Favorites: 肉餅（meat pie), the “breakfast sandwich” up there, northern Chinese goodies like the 2 vegetable varieties of potstickers, soymilk, their house relish of spicy salted radishes (蘿蔔干）
Dageeli Inventive Studio
96 Chongde Village, Xiulin Township, Hualien County at the 180.5km mark on Prov. Hwy 9
Disclaimer: First, if you have hypochondriac tendencies, don’t come here. This restaurant is not enclosed, meaning that it’s pretty much on the mountainside, and has more open space than anything else. No HVAC system here, obviously! The weather was great when we were there, but I’m not sure what happens in the summer..Because it is located in a very uncommercialized area, you will see dogs and cats running around in the restaurant, and maybe even trying to beg for food while you eat. The bathrooms are not very clean, so just brace yourself.Overall comments: It is probably a testament to how good the food is, that I would overlook anything in the disclaimer section. The prices are set, and you choose between a 300, 400, or 500 NT meal per person. We chose the 400 NT/person set, which was about 10 courses. To give you an idea of what the portions were like, we had recently finished hiking and were really hungry, we always try to finish our food, but yet….we had leftovers! We didn’t bat an eye at the “expensive” price of ~13 USD, obviously.
I started making a list of favorites, but realized that it would be pretty much everything we ate with few exceptions. One dish I was not a fan of was a dish of blanched vegetables with sweetened mayonnaise. Apparently, it is a more common food concept in Taiwan..I was also disappointed by the dessert. While it was very pretty with orange and purple, it was sweetened squash but had a smell that was kind of herbally, or woodsy, and maybe it was the fragrance of the leaves it was steamed in. Anyway, I didn’t really like the infused flavor of whatever that was.

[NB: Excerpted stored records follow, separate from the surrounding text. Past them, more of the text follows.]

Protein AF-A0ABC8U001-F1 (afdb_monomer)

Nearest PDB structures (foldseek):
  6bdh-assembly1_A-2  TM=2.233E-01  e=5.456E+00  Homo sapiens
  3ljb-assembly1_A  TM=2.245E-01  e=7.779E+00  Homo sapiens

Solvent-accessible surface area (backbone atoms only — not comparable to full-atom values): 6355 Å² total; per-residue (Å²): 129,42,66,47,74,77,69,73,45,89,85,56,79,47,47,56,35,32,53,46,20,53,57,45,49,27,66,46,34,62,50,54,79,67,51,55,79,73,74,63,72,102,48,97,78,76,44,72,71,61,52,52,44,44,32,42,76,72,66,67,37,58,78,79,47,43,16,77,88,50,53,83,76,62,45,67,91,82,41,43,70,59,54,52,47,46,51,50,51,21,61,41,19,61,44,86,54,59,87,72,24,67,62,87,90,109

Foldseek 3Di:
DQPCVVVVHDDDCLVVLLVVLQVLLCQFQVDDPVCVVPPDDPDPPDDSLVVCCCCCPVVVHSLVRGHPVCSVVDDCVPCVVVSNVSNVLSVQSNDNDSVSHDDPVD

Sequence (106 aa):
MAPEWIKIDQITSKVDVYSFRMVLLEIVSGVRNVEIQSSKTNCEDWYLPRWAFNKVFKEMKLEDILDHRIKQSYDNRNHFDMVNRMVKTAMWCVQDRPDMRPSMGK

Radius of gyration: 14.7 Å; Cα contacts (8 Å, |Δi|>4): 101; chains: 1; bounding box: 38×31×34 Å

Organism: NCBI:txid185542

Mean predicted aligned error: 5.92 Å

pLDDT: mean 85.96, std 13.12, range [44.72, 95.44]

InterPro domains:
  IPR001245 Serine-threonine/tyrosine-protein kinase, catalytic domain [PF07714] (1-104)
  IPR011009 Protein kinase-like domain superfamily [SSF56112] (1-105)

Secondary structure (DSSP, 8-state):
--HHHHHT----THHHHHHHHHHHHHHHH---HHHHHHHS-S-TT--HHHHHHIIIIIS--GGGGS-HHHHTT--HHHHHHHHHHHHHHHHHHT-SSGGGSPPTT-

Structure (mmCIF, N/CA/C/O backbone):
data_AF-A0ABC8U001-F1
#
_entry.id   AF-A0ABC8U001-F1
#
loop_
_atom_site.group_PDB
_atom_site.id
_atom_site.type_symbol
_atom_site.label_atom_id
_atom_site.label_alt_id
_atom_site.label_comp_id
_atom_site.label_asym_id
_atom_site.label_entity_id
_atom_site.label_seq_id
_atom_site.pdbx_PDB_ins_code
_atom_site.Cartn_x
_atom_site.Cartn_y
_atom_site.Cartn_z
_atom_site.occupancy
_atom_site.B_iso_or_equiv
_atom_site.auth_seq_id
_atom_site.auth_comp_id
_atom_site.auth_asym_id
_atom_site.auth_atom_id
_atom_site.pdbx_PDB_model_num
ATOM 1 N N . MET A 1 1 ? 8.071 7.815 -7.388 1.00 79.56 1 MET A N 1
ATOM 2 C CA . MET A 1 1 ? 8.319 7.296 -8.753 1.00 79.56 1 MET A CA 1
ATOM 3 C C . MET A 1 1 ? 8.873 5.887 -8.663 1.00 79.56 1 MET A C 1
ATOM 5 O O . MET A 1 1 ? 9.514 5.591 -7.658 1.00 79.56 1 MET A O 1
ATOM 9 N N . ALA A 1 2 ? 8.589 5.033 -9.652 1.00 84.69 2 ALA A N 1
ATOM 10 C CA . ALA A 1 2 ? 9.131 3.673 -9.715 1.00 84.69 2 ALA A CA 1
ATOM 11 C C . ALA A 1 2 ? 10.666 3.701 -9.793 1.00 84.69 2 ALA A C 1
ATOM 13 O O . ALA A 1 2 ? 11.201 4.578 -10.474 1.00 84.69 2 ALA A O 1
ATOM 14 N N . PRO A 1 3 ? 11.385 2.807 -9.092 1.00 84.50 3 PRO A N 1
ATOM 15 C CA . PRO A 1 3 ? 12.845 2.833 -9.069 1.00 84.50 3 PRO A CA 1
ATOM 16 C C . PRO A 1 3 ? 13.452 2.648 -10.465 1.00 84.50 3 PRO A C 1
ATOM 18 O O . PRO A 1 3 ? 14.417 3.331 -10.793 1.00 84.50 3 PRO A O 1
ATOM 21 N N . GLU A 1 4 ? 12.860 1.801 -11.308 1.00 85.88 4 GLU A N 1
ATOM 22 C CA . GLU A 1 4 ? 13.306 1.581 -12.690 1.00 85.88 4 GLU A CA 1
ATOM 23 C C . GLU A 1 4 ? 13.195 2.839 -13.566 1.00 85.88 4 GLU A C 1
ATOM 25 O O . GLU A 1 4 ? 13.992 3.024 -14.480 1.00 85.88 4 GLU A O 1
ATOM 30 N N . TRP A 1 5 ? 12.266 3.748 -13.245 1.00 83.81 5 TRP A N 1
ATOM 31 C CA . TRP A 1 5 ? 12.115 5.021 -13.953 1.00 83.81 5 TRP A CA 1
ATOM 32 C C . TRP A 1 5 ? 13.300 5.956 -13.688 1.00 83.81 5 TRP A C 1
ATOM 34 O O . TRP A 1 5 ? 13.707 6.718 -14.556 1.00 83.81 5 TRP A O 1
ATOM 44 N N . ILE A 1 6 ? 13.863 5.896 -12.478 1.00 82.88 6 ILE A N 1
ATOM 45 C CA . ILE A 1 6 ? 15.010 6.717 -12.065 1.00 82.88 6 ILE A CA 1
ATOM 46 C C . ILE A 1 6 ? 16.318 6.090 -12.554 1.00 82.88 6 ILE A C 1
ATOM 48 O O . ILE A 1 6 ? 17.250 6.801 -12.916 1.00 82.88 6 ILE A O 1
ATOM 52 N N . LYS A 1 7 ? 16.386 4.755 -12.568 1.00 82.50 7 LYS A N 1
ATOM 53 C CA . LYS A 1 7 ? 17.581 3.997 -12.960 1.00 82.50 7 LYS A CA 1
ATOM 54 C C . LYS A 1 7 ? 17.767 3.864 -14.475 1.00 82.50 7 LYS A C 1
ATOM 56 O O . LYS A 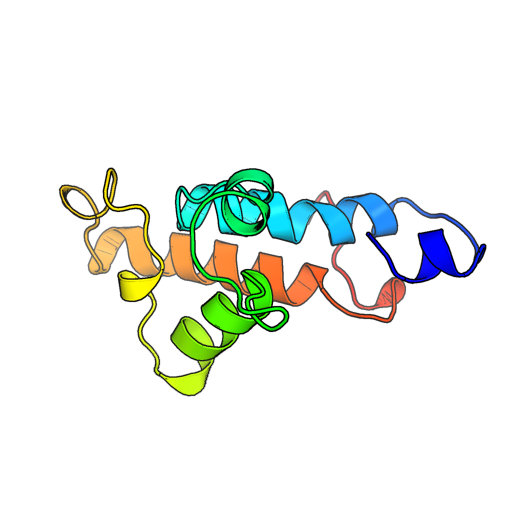1 7 ? 18.803 3.361 -14.889 1.00 82.50 7 LYS A O 1
ATOM 61 N N . ILE A 1 8 ? 16.813 4.343 -15.283 1.00 76.00 8 ILE A N 1
ATOM 62 C CA . ILE A 1 8 ? 16.817 4.197 -16.752 1.00 76.00 8 ILE A CA 1
ATOM 63 C C . ILE A 1 8 ? 16.865 2.701 -17.139 1.00 76.00 8 ILE A C 1
ATOM 65 O O . ILE A 1 8 ? 17.464 2.295 -18.131 1.00 76.00 8 ILE A O 1
ATOM 69 N N . ASP A 1 9 ? 16.219 1.862 -16.328 1.00 79.12 9 ASP A N 1
ATOM 70 C CA . ASP A 1 9 ? 16.011 0.451 -16.643 1.00 79.12 9 ASP A CA 1
ATOM 71 C C . ASP A 1 9 ? 14.842 0.309 -17.639 1.00 79.12 9 ASP A C 1
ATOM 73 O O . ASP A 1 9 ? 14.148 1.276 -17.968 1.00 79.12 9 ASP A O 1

Overall comments: Ah M and Ah Bei took us here, and we loved it! Some of the dishes showed Thai influence, but not enough to be confused- just enough to be tasty 🙂 The dessert (not shown), was a black sticky rice porridge with coconut milk (Thai influence)! You could definitely see the Taiwanese side fighting back, however, because there was no salt in it. A Thai would definitely add some salt to that!